The Austin Chronicle reported that Abbott’s decision follows his decision to veto a Senate bill “seemingly at the behest of the Texas Home School Coalition.” The bill would allow doctors to detain a patient who had requested treatment if the doctor believes they are a risk to themselves or others. Says the Chronicle:

Currently, this requires a court to issue an order of protective custody, making it a legal, not medical issue. [Which, duh?  Do we really want a single doctor to be able to decide that someone should be committed to a mental institution and denied their very freedom?  Sure, there’s no way that would ever be abused or result in horrifying outcomes.  Remember “One Flew Over the Cuckoo’s Nest?”  I thought the left thought that kind of medical power was bad?]

What does that have to do with homeschoolers, you may legitimately ask? The Texas Home School Network actively opposed it, and any other bill that its leadership thinks restricts parents’ right to run their children’s lives how they see fit. [note the sneering condescension]

I give this an A+++++++++++++ as a perfect example of leftist propagandizing in the media.  Let’s see, opening with a declaration of opinion as fact, several other examples of same throughout, biased coverage (all sources quotes, save for the Republican, were thoroughly left-wing and biased against homeschooling), no quotes in support of the nomination included, constant denigration of homeschooling (on the flimsiest of premises – there wasn’t one good reason put forth as to why this homeschooling mom could not be a good head of the state board), and a thoroughgoing disregard for even a semblance for fairness.

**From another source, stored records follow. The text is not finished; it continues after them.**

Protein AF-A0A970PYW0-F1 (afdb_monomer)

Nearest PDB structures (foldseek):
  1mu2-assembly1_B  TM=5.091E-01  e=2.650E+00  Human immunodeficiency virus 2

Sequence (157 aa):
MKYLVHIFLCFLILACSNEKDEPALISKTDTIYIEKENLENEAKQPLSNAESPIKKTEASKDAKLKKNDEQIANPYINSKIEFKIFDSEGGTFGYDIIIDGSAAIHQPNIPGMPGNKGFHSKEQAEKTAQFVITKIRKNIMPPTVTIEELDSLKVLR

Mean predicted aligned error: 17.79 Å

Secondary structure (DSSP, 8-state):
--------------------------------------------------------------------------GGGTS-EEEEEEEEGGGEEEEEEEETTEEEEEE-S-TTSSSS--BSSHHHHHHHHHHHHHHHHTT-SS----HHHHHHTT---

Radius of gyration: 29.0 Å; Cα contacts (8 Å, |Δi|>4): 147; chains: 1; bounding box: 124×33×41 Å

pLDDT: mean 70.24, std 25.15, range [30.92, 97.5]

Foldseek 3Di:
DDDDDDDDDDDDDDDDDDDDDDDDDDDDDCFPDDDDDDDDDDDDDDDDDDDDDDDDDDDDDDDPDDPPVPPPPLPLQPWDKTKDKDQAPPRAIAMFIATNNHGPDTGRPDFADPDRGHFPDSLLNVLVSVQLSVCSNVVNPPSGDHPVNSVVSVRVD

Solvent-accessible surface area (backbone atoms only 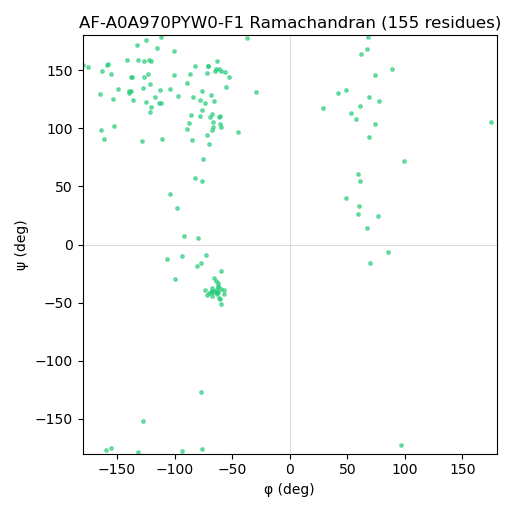— not comparable to full-atom values): 10951 Å² total; per-residue (Å²): 133,83,88,82,82,90,78,82,91,75,83,81,90,80,85,84,72,91,76,88,87,87,93,85,83,85,86,79,82,87,78,80,77,81,74,99,76,86,88,90,84,84,88,84,91,90,85,89,88,85,83,85,83,89,87,82,80,86,90,85,84,92,76,85,82,72,86,73,87,71,76,79,74,61,73,50,74,78,53,55,73,51,73,47,79,45,86,26,66,96,82,18,17,14,34,38,33,28,47,72,87,39,80,74,44,81,41,53,41,46,64,73,52,92,71,84,48,26,25,93,39,69,68,41,28,47,56,51,48,56,50,38,51,55,29,43,57,67,63,38,77,81,56,79,54,49,60,70,56,38,52,72,72,58,55,82,116

Structure (mmCIF, N/CA/C/O backbone):
data_AF-A0A970PYW0-F1
#
_entry.id   AF-A0A970PYW0-F1
#
loop_
_atom_site.group_PDB
_atom_site.id
_atom_site.type_symbol
_atom_site.label_atom_id
_atom_site.label_alt_id
_atom_site.label_comp_id
_atom_site.label_asym_id
_atom_site.label_entity_id
_atom_site.label_seq_id
_atom_site.pdbx_PDB_ins_code
_atom_site.Cartn_x
_atom_site.Cartn_y
_atom_site.Cartn_z
_atom_site.occupancy
_atom_site.B_iso_or_equiv
_atom_site.auth_seq_id
_atom_site.auth_comp_id
_atom_site.auth_asym_id
_atom_site.auth_atom_id
_atom_site.pdbx_PDB_model_num
ATOM 1 N N . MET A 1 1 ? -79.598 13.261 17.104 1.00 46.84 1 MET A N 1
ATOM 2 C CA . MET A 1 1 ? -79.489 12.146 18.075 1.00 46.84 1 MET A CA 1
ATOM 3 C C . MET A 1 1 ? -78.029 12.002 18.481 1.00 46.84 1 MET A C 1
ATOM 5 O O . MET A 1 1 ? -77.210 12.002 17.580 1.00 46.84 1 MET A O 1
ATOM 9 N N . LYS A 1 2 ? -77.749 11.838 19.785 1.00 48.84 2 LYS A N 1
ATOM 10 C CA . LYS A 1 2 ? -76.472 11.388 20.391 1.00 48.84 2 LYS A CA 1
ATOM 11 C C . LYS A 1 2 ? -75.193 12.201 20.088 1.00 48.84 2 LYS A C 1
ATOM 13 O O . LYS A 1 2 ? -74.593 12.089 19.028 1.00 48.84 2 LYS A O 1
ATOM 18 N N . TYR A 1 3 ? -74.737 12.928 21.109 1.00 55.16 3 TYR A N 1
ATOM 19 C CA . TYR A 1 3 ? -73.350 13.377 21.270 1.00 55.16 3 TYR A CA 1
ATOM 20 C C . TYR A 1 3 ? -72.434 12.191 21.627 1.00 55.16 3 TYR A C 1
ATOM 22 O O . TYR A 1 3 ? -72.866 11.323 22.386 1.00 55.16 3 TYR A O 1
ATOM 30 N N . LEU A 1 4 ? -71.169 12.218 21.189 1.00 53.44 4 LEU A N 1
ATOM 31 C CA . LEU A 1 4 ? -70.016 11.630 21.897 1.00 53.44 4 LEU A CA 1
ATOM 32 C C . LEU A 1 4 ? -68.730 12.278 21.326 1.00 53.44 4 LEU A C 1
ATOM 34 O O . LEU A 1 4 ? -68.368 12.014 20.189 1.00 53.44 4 LEU A O 1
ATOM 38 N N . VAL A 1 5 ? -68.261 13.384 21.917 1.00 48.03 5 VAL A N 1
ATOM 39 C CA . VAL A 1 5 ? -67.188 13.461 22.941 1.00 48.03 5 VAL A CA 1
ATOM 40 C C . VAL A 1 5 ? -65.775 13.319 22.347 1.00 48.03 5 VAL A C 1
ATOM 42 O O . VAL A 1 5 ? -65.457 12.339 21.685 1.00 48.03 5 VAL A O 1
ATOM 45 N N . HIS A 1 6 ? -64.927 14.322 22.609 1.00 52.78 6 HIS A N 1
ATOM 46 C CA . HIS A 1 6 ? -63.511 14.354 22.224 1.00 52.78 6 HIS A CA 1
ATOM 47 C C . HIS A 1 6 ? -62.680 13.260 22.904 1.00 52.78 6 HIS A C 1
ATOM 49 O O . HIS A 1 6 ? -62.900 12.967 24.077 1.00 52.78 6 HIS A O 1
ATOM 55 N N . ILE A 1 7 ? -61.614 12.816 22.230 1.00 56.28 7 ILE A N 1
ATOM 56 C CA . ILE A 1 7 ? -60.387 12.296 22.851 1.00 56.28 7 ILE A CA 1
ATOM 57 C C . ILE A 1 7 ? -59.223 12.513 21.863 1.00 56.28 7 ILE A C 1
ATOM 59 O O . ILE A 1 7 ? -59.349 12.097 20.721 1.00 56.28 7 ILE A O 1
ATOM 63 N N . PHE A 1 8 ? -58.155 13.188 22.327 1.00 48.56 8 PHE A N 1
ATOM 64 C CA . PHE A 1 8 ? -56.766 13.268 21.806 1.00 48.56 8 PHE A CA 1
ATOM 65 C C . PHE A 1 8 ? -56.552 13.570 20.296 1.00 48.56 8 PHE A C 1
ATOM 67 O O . PHE A 1 8 ? -57.146 12.967 19.418 1.00 48.56 8 PHE A O 1
ATOM 74 N N . LEU A 1 9 ? -55.684 14.488 19.854 1.00 52.47 9 LEU A N 1
ATOM 75 C CA . LEU A 1 9 ? -54.496 15.132 20.444 1.00 52.47 9 LEU A CA 1
ATOM 76 C C . LEU A 1 9 ? -53.328 14.194 20.821 1.00 52.47 9 LEU A C 1
ATOM 78 O O . LEU A 1 9 ? -52.798 14.259 21.924 1.00 52.47 9 LEU A O 1
ATOM 82 N N . CYS A 1 10 ? -52.869 13.410 19.846 1.00 47.59 10 CYS A N 1
ATOM 83 C CA . CYS A 1 10 ? -51.437 13.223 19.565 1.00 47.59 10 CYS A CA 1
ATOM 84 C C . CYS A 1 10 ? -51.246 13.691 18.106 1.00 47.59 10 CYS A C 1
ATOM 86 O O . CYS A 1 10 ? -51.974 13.223 17.239 1.00 47.59 10 CYS A O 1
ATOM 88 N N . PHE A 1 11 ? -50.466 14.711 17.740 1.00 44.47 11 PHE A N 1
ATOM 89 C CA . PHE A 1 11 ? -49.188 15.222 18.253 1.00 44.47 11 PHE A CA 1
ATOM 90 C C . PHE A 1 11 ? -48.007 14.273 17.985 1.00 44.47 11 PHE A C 1
ATOM 92 O O . PHE A 1 11 ? -48.029 13.117 18.388 1.00 44.47 11 PHE A O 1
ATOM 99 N N . LEU A 1 12 ? -46.968 14.852 17.371 1.00 43.25 12 LEU A N 1
ATOM 100 C CA . LEU A 1 12 ? -45.602 14.350 17.176 1.00 43.25 12 LEU A CA 1
ATOM 101 C C . LEU A 1 12 ? -45.344 13.233 16.136 1.00 43.25 12 LEU A C 1
ATOM 103 O O . LEU A 1 12 ? -45.540 12.050 16.373 1.00 43.25 12 LEU A O 1
ATOM 107 N N . ILE A 1 13 ? -44.794 13.678 14.999 1.00 53.69 13 ILE A N 1
ATOM 108 C CA . ILE A 1 13 ? -43.587 13.167 14.319 1.00 53.69 13 ILE A CA 1
ATOM 109 C C . ILE A 1 13 ? -43.255 11.674 14.510 1.00 53.69 13 ILE A C 1
ATOM 111 O O . ILE A 1 13 ? -42.738 11.273 15.550 1.00 53.69 13 ILE A O 1
ATOM 115 N N . LEU A 1 14 ? -43.274 10.930 13.401 1.00 52.69 14 LEU A N 1
ATOM 116 C CA . LEU A 1 14 ? -42.189 9.991 13.116 1.00 52.69 14 LEU A CA 1
ATOM 117 C C . LEU A 1 14 ? -41.787 10.110 11.641 1.00 52.69 14 LEU A C 1
ATOM 119 O O . LEU A 1 14 ? -42.629 10.005 10.751 1.00 52.69 14 LEU A O 1
ATOM 123 N N . ALA A 1 15 ? -40.507 10.377 11.383 1.00 45.47 15 ALA A N 1
ATOM 124 C CA . ALA A 1 15 ? -39.973 10.391 10.027 1.00 45.47 15 ALA A CA 1
ATOM 125 C C . ALA A 1 15 ? -39.749 8.946 9.564 1.00 45.47 15 ALA A C 1
ATOM 127 O O . ALA A 1 15 ? -39.034 8.195 10.226 1.00 45.47 15 ALA A O 1
ATOM 128 N N . CYS A 1 16 ? -40.335 8.558 8.430 1.00 39.28 16 CYS A N 1
ATOM 129 C CA . CYS A 1 16 ? -39.949 7.315 7.768 1.00 39.28 16 CYS A CA 1
ATOM 130 C C . CYS A 1 16 ? -38.616 7.537 7.048 1.00 39.28 16 CYS A C 1
ATOM 132 O O . CYS A 1 16 ? -38.527 8.355 6.131 1.00 39.28 16 CYS A O 1
ATOM 134 N N . SER A 1 17 ? -37.584 6.828 7.497 1.00 42.78 17 SER A N 1
ATOM 135 C CA . SER A 1 17 ? -36.274 6.801 6.852 1.00 42.78 17 SER A CA 1
ATOM 136 C C . SER A 1 17 ? -36.329 6.215 5.441 1.00 42.78 17 SER A C 1
ATOM 138 O O . SER A 1 17 ? -37.195 5.403 5.124 1.00 42.78 17 SER A O 1
ATOM 140 N N . ASN A 1 18 ? -35.313 6.577 4.653 1.00 55.00 18 ASN A N 1
ATOM 141 C CA . ASN A 1 18 ? -34.758 5.770 3.563 1.00 55.00 18 ASN A CA 1
ATOM 142 C C . ASN A 1 18 ? -34.895 4.257 3.790 1.00 55.00 18 ASN A C 1
ATOM 144 O O . ASN A 1 18 ? -34.414 3.774 4.814 1.00 55.00 18 ASN A O 1
ATOM 148 N N . GLU A 1 19 ? -35.397 3.536 2.782 1.00 55.25 19 GLU A N 1
ATOM 149 C CA . GLU A 1 19 ? -35.080 2.123 2.537 1.00 55.25 19 GLU A CA 1
ATOM 150 C C . GLU A 1 19 ? -35.503 1.714 1.101 1.00 55.25 19 GLU A C 1
ATOM 152 O O . GLU A 1 19 ? -36.668 1.394 0.903 1.00 55.25 19 GLU A O 1
ATOM 157 N N . LYS A 1 20 ? -34.540 1.686 0.151 1.00 45.72 20 LYS A N 1
ATOM 158 C CA . LYS A 1 20 ? -34.397 0.680 -0.946 1.00 45.72 20 LYS A CA 1
ATOM 159 C C . LYS A 1 20 ? -35.524 0.548 -2.012 1.00 45.72 20 LYS A C 1
ATOM 161 O O . LYS A 1 20 ? -36.632 1.029 -1.827 1.00 45.72 20 LYS A O 1
ATOM 166 N N . ASP A 1 21 ? -35.355 -0.077 -3.184 1.00 50.78 21 ASP A N 1
ATOM 167 C CA . ASP A 1 21 ? -34.201 -0.508 -4.013 1.00 50.78 21 ASP A CA 1
ATOM 168 C C . ASP A 1 21 ? -34.708 -0.659 -5.475 1.00 50.78 21 ASP A C 1
ATOM 170 O O . ASP A 1 21 ? -35.894 -0.915 -5.661 1.00 50.78 21 ASP A O 1
ATOM 174 N N . GLU A 1 22 ? -33.837 -0.554 -6.494 1.00 51.22 22 GLU A N 1
ATOM 175 C CA . GLU A 1 22 ? -33.869 -1.347 -7.757 1.00 51.22 22 GLU A CA 1
ATOM 176 C C . GLU A 1 22 ? -32.621 -1.032 -8.640 1.00 51.22 22 GLU A C 1
ATOM 178 O O . GLU A 1 22 ? -32.051 0.056 -8.495 1.00 51.22 22 GLU A O 1
ATOM 183 N N . PRO A 1 23 ? -32.122 -1.950 -9.509 1.00 60.62 23 PRO A N 1
ATOM 184 C CA . PRO A 1 23 ? -30.680 -2.009 -9.789 1.00 60.62 23 PRO A CA 1
ATOM 185 C C . PRO A 1 23 ? -30.220 -1.957 -11.266 1.00 60.62 23 PRO A C 1
ATOM 187 O O . PRO A 1 23 ? -30.759 -2.620 -12.148 1.00 60.62 23 PRO A O 1
ATOM 190 N N . ALA A 1 24 ? -29.076 -1.298 -11.490 1.00 38.22 24 ALA A N 1
ATOM 191 C CA . ALA A 1 24 ? -28.072 -1.586 -12.531 1.00 38.22 24 ALA A CA 1
ATOM 192 C C . ALA A 1 24 ? -26.759 -0.854 -12.144 1.00 38.22 24 ALA A C 1
ATOM 194 O O . ALA A 1 24 ? -26.824 0.193 -11.511 1.00 38.22 24 ALA A O 1
ATOM 195 N N . LEU A 1 25 ? -25.536 -1.297 -12.461 1.00 33.00 25 LEU A N 1
ATOM 196 C CA . LEU A 1 25 ? -25.075 -2.399 -13.315 1.00 33.00 25 LEU A CA 1
ATOM 197 C C . LEU A 1 25 ? -23.737 -2.926 -12.737 1.00 33.00 25 LEU A C 1
ATOM 199 O O . LEU A 1 25 ? -22.868 -2.130 -12.388 1.00 33.00 25 LEU A O 1
ATOM 203 N N . ILE A 1 26 ? -23.561 -4.245 -12.610 1.00 36.06 26 ILE A N 1
ATOM 204 C CA . ILE A 1 26 ? -22.359 -4.857 -12.007 1.00 36.06 26 ILE A CA 1
ATOM 205 C C . ILE A 1 26 ? -21.196 -4.974 -13.013 1.00 36.06 26 ILE A C 1
ATOM 207 O O . ILE A 1 26 ? -21.396 -5.141 -14.213 1.00 36.06 26 ILE A O 1
ATOM 211 N N . SER A 1 27 ? -19.969 -4.982 -12.479 1.00 35.00 27 SER A N 1
ATOM 212 C CA . SER A 1 27 ? -18.693 -5.307 -13.137 1.00 35.00 27 SER A CA 1
ATOM 213 C C . SER A 1 27 ? -18.174 -4.322 -14.193 1.00 35.00 27 SER A C 1
ATOM 215 O O . SER A 1 27 ? -18.350 -4.485 -15.399 1.00 35.00 27 SER A O 1
ATOM 217 N N . LYS A 1 28 ? -17.339 -3.394 -13.720 1.00 35.78 28 LYS A N 1
ATOM 218 C CA . LYS A 1 28 ? -16.037 -3.145 -14.346 1.00 35.78 28 LYS A CA 1
ATOM 219 C C . LYS A 1 28 ? -14.962 -3.376 -13.289 1.00 35.78 28 LYS A C 1
ATOM 221 O O . LYS A 1 28 ? -15.163 -3.055 -12.123 1.00 35.78 28 LYS A O 1
ATOM 226 N N . THR A 1 29 ? -13.870 -4.022 -13.677 1.00 33.00 29 THR A N 1
ATOM 227 C CA . THR A 1 29 ? -12.675 -4.141 -12.840 1.00 33.00 29 THR A CA 1
ATOM 228 C C . THR A 1 29 ? -11.837 -2.896 -13.071 1.00 33.00 29 THR A C 1
ATOM 230 O O . THR A 1 29 ? -11.303 -2.732 -14.169 1.00 33.00 29 THR A O 1
ATOM 233 N N . ASP A 1 30 ? -11.730 -2.030 -12.067 1.00 38.12 30 ASP A N 1
ATOM 234 C CA . ASP A 1 30 ? -11.000 -0.766 -12.181 1.00 38.12 30 ASP A CA 1
ATOM 235 C C . ASP A 1 30 ? -9.482 -0.995 -12.136 1.00 38.12 30 ASP A C 1
ATOM 237 O O . ASP A 1 30 ? -8.788 -0.725 -11.157 1.00 38.12 30 ASP A O 1
ATOM 241 N N . THR A 1 31 ? -8.951 -1.522 -13.240 1.00 40.16 31 THR A N 1
ATOM 242 C CA . THR A 1 31 ? -7.523 -1.509 -13.551 1.00 40.16 31 THR A CA 1
ATOM 243 C C . THR A 1 31 ? -7.130 -0.068 -13.871 1.00 40.16 31 THR A C 1
ATOM 245 O O . THR A 1 31 ? -7.162 0.354 -15.027 1.00 40.16 31 THR A O 1
ATOM 248 N N . ILE A 1 32 ? -6.803 0.712 -12.840 1.00 48.09 32 ILE A N 1
ATOM 249 C CA . ILE A 1 32 ? -6.384 2.109 -12.994 1.00 48.09 32 ILE A CA 1
ATOM 250 C C . ILE A 1 32 ? -4.971 2.144 -13.595 1.00 48.09 32 ILE A C 1
ATOM 252 O O . ILE A 1 32 ? -3.959 2.071 -12.897 1.00 48.09 32 ILE A O 1
ATOM 256 N N . TYR A 1 33 ? -4.908 2.262 -14.920 1.00 38.28 33 TYR A N 1
ATOM 257 C CA . TYR A 1 33 ? -3.686 2.604 -15.639 1.00 38.28 33 TYR A CA 1
ATOM 258 C C . TYR A 1 33 ? -3.329 4.066 -15.343 1.00 38.28 33 TYR A C 1
ATOM 260 O O . TYR A 1 33 ? -4.004 4.978 -15.814 1.00 38.28 33 TYR A O 1
ATOM 268 N N . ILE A 1 34 ? -2.256 4.297 -14.584 1.00 45.81 34 ILE A N 1
ATOM 269 C CA . ILE A 1 34 ? -1.683 5.639 -14.425 1.00 45.81 34 ILE A CA 1
ATOM 270 C C . ILE A 1 34 ? -0.872 5.972 -15.682 1.00 45.81 34 ILE A C 1
ATOM 272 O O . ILE A 1 34 ? 0.168 5.361 -15.947 1.00 45.81 34 ILE A O 1
ATOM 276 N N . GLU A 1 35 ? -1.374 6.921 -16.468 1.00 40.72 35 GLU A N 1
ATOM 277 C CA . GLU A 1 35 ? -0.715 7.433 -17.670 1.00 40.72 35 GLU A CA 1
ATOM 278 C C . GLU A 1 35 ? 0.517 8.294 -17.315 1.00 40.72 35 GLU A C 1
ATOM 280 O O . GLU A 1 35 ? 0.636 8.821 -16.207 1.00 40.72 35 GLU A O 1
ATOM 285 N N . LYS A 1 36 ? 1.501 8.371 -18.222 1.00 49.16 36 LYS A N 1
ATOM 286 C CA . LYS A 1 36 ? 2.839 8.904 -17.913 1.00 49.16 36 LYS A CA 1
ATOM 287 C C . LYS A 1 36 ? 2.922 10.433 -18.035 1.00 49.16 36 LYS A C 1
ATOM 289 O O . LYS A 1 36 ? 3.344 10.950 -19.065 1.00 49.16 36 LYS A O 1
ATOM 294 N N . GLU A 1 37 ? 2.646 11.118 -16.929 1.00 44.03 37 GLU A N 1
ATOM 295 C CA . GLU A 1 37 ? 2.967 12.531 -16.667 1.00 44.03 37 GLU A CA 1
ATOM 296 C C . GLU A 1 37 ? 3.484 12.680 -15.206 1.00 44.03 37 GLU A C 1
ATOM 298 O O . GLU A 1 37 ? 3.028 11.945 -14.333 1.00 44.03 37 GLU A O 1
ATOM 303 N N . ASN A 1 38 ? 4.443 13.541 -14.823 1.00 37.56 38 ASN A N 1
ATOM 304 C CA . ASN A 1 38 ? 5.355 14.441 -15.558 1.00 37.56 38 ASN A CA 1
ATOM 305 C C . ASN A 1 38 ? 6.805 14.265 -15.022 1.00 37.56 38 ASN A C 1
ATOM 307 O O . ASN A 1 38 ? 7.002 13.640 -13.976 1.00 37.56 38 ASN A O 1
ATOM 311 N N . LEU A 1 39 ? 7.814 14.860 -15.672 1.00 44.16 39 LEU A N 1
ATOM 312 C CA . LEU A 1 39 ? 9.165 15.016 -15.110 1.00 44.16 39 LEU A CA 1
ATOM 313 C C . LEU A 1 39 ? 9.891 16.242 -15.696 1.00 44.16 39 LEU A C 1
ATOM 315 O O . LEU A 1 39 ? 10.444 16.124 -16.779 1.00 44.16 39 LEU A O 1
ATOM 319 N N . GLU A 1 40 ? 9.958 17.356 -14.949 1.00 52.50 40 GLU A N 1
ATOM 320 C CA . GLU A 1 40 ? 11.071 18.338 -14.942 1.00 52.50 40 GLU A CA 1
ATOM 321 C C . GLU A 1 40 ? 10.750 19.569 -14.062 1.00 52.50 40 GLU A C 1
ATOM 323 O O . GLU A 1 40 ? 9.991 20.439 -14.482 1.00 52.50 40 GLU A O 1
ATOM 328 N N . ASN A 1 41 ? 11.350 19.683 -12.863 1.00 37.28 41 ASN A N 1
ATOM 329 C CA . ASN A 1 41 ? 12.036 20.902 -12.384 1.00 37.28 41 ASN A CA 1
ATOM 330 C C . ASN A 1 41 ? 12.662 20.775 -10.967 1.00 37.28 41 ASN A C 1
ATOM 332 O O . ASN A 1 41 ? 12.326 19.934 -10.143 1.00 37.28 41 ASN A O 1
ATOM 336 N N . GLU A 1 42 ? 13.680 21.606 -10.782 1.00 44.09 42 GLU A N 1
ATOM 337 C CA . GLU A 1 42 ? 14.772 21.693 -9.796 1.00 44.09 42 GLU A CA 1
ATOM 338 C C . GLU A 1 42 ? 14.332 21.881 -8.311 1.00 44.09 42 GLU A C 1
ATOM 340 O O . GLU A 1 42 ? 13.272 22.438 -8.069 1.00 44.09 42 GLU A O 1
ATOM 345 N N . ALA A 1 43 ? 15.009 21.467 -7.219 1.00 39.56 43 ALA A N 1
ATOM 346 C CA . ALA A 1 43 ? 16.437 21.296 -6.852 1.00 39.56 43 ALA A CA 1
ATOM 347 C C . ALA A 1 43 ? 17.193 22.638 -6.586 1.00 39.56 43 ALA A C 1
ATOM 349 O O . ALA A 1 43 ? 16.887 23.632 -7.235 1.00 39.56 43 ALA A O 1
ATOM 350 N N . LYS A 1 44 ? 18.180 22.788 -5.666 1.00 37.12 44 LYS A N 1
ATOM 351 C CA . LYS A 1 44 ? 19.237 21.864 -5.169 1.00 37.12 44 LYS A CA 1
ATOM 352 C C . LYS A 1 44 ? 19.770 22.206 -3.727 1.00 37.12 44 LYS A C 1
ATOM 354 O O . LYS A 1 44 ? 19.995 23.380 -3.468 1.00 37.12 44 LYS A O 1
ATOM 359 N N . GLN A 1 45 ? 20.149 21.191 -2.911 1.00 35.81 45 GLN A N 1
ATOM 360 C CA . GLN A 1 45 ? 21.189 21.186 -1.814 1.00 35.81 45 GLN A CA 1
ATOM 361 C C . GLN A 1 45 ? 20.982 22.032 -0.507 1.00 35.81 45 GLN A C 1
ATOM 363 O O . GLN A 1 45 ? 20.062 22.845 -0.501 1.00 35.81 45 GLN A O 1
ATOM 368 N N . PRO A 1 46 ? 21.776 21.883 0.609 1.00 41.78 46 PRO A N 1
ATOM 369 C CA . PRO A 1 46 ? 23.001 21.079 0.869 1.00 41.78 46 PRO A CA 1
ATOM 370 C C . PRO A 1 46 ? 22.970 20.135 2.128 1.00 41.78 46 PRO A C 1
ATOM 372 O O . PRO A 1 46 ? 21.924 19.605 2.481 1.00 41.78 46 PRO A O 1
ATOM 375 N N . LEU A 1 47 ? 24.139 19.852 2.744 1.00 35.16 47 LEU A N 1
ATOM 376 C CA . LEU A 1 47 ? 24.497 18.710 3.627 1.00 35.16 47 LEU A CA 1
ATOM 377 C C . LEU A 1 47 ? 24.846 19.106 5.096 1.00 35.16 47 LEU A C 1
ATOM 379 O O . LEU A 1 47 ? 25.183 20.260 5.349 1.00 35.16 47 LEU A O 1
ATOM 383 N N . SER A 1 48 ? 24.948 18.100 5.994 1.00 30.92 48 SER A N 1
ATOM 384 C CA . SER A 1 48 ? 25.632 18.086 7.325 1.00 30.92 48 SER A CA 1
ATOM 385 C C . SER A 1 48 ? 24.783 18.541 8.541 1.00 30.92 48 SER A C 1
ATOM 387 O O . SER A 1 48 ? 23.844 19.303 8.352 1.00 30.92 48 SER A O 1
ATOM 389 N N . ASN A 1 49 ? 24.982 18.098 9.801 1.00 34.38 49 ASN A N 1
ATOM 390 C CA . ASN A 1 49 ? 26.115 17.430 10.491 1.00 34.38 49 ASN A CA 1
ATOM 391 C C . ASN A 1 49 ? 25.650 16.591 11.733 1.00 34.38 49 ASN A C 1
ATOM 393 O O . ASN A 1 49 ? 24.462 16.584 12.035 1.00 34.38 49 ASN A O 1
ATOM 397 N N . ALA A 1 50 ? 26.608 16.015 12.494 1.00 32.03 50 ALA A N 1
ATOM 398 C CA . ALA A 1 50 ? 26.534 15.596 13.924 1.00 32.03 50 ALA A CA 1
ATOM 399 C C . ALA A 1 50 ? 26.269 14.110 14.314 1.00 32.03 50 ALA A C 1
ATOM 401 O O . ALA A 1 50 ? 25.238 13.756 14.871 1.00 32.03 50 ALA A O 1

All of which tells me……homeschooling scares the living @#%$ out of them.

Comments

1. Baseballmom - June 10, 2016

Hold on leftists…. Does this mean that everyone at the federal DOE must “avail their children of public education” in order to set DOE policy?

2. reader - June 13, 2016

I’m not so sure that putting a homeschooler in charge of the State Board of Education is a good thing. I don’t have a problem with homeschooling, but unless this lady has extensive experience with public school education, hopefully in Texas, I’m afraid she probably doesn’t have a clue. I doubt homeschoolers would want public school people in charge of them. I have a teaching certificate in Texas although I never taught other than a bit of substituting. I went to Texas public school K-12 and then the Univ. of Dallas (Irving). My small-town public school education prepared me very well to get good grades at UD and Catholic formation in the home enabled me to excel at the Catholic college. After UD I went to grad school at the Univ. of Texas at Austin. My mother taught mostly in the same school district I attended although she started out teaching in Catholic school. I have other extended family members who have been educators over the years, both in Catholic and public schools in different parts of the country. Nobody in my family has palpable hatred of homeschooling and I don’t think I have ever met someone who does. Do I like the NEA ? Not really. When I did student teaching there was an alternative – ATPE Association of Texas Professional Educators which our school had us join.

I do know homeschoolers, Catholic ones. I also know that protestants homeschool. However the Catholic homeschoolers tell me that the protestant materials aren’t always that friendly to the Catholic Church. One advantage to having Catholics like myself in public schools is that non-Catholics can actually meet a Catholic, something which doesn’t always happen in the Bible Belt.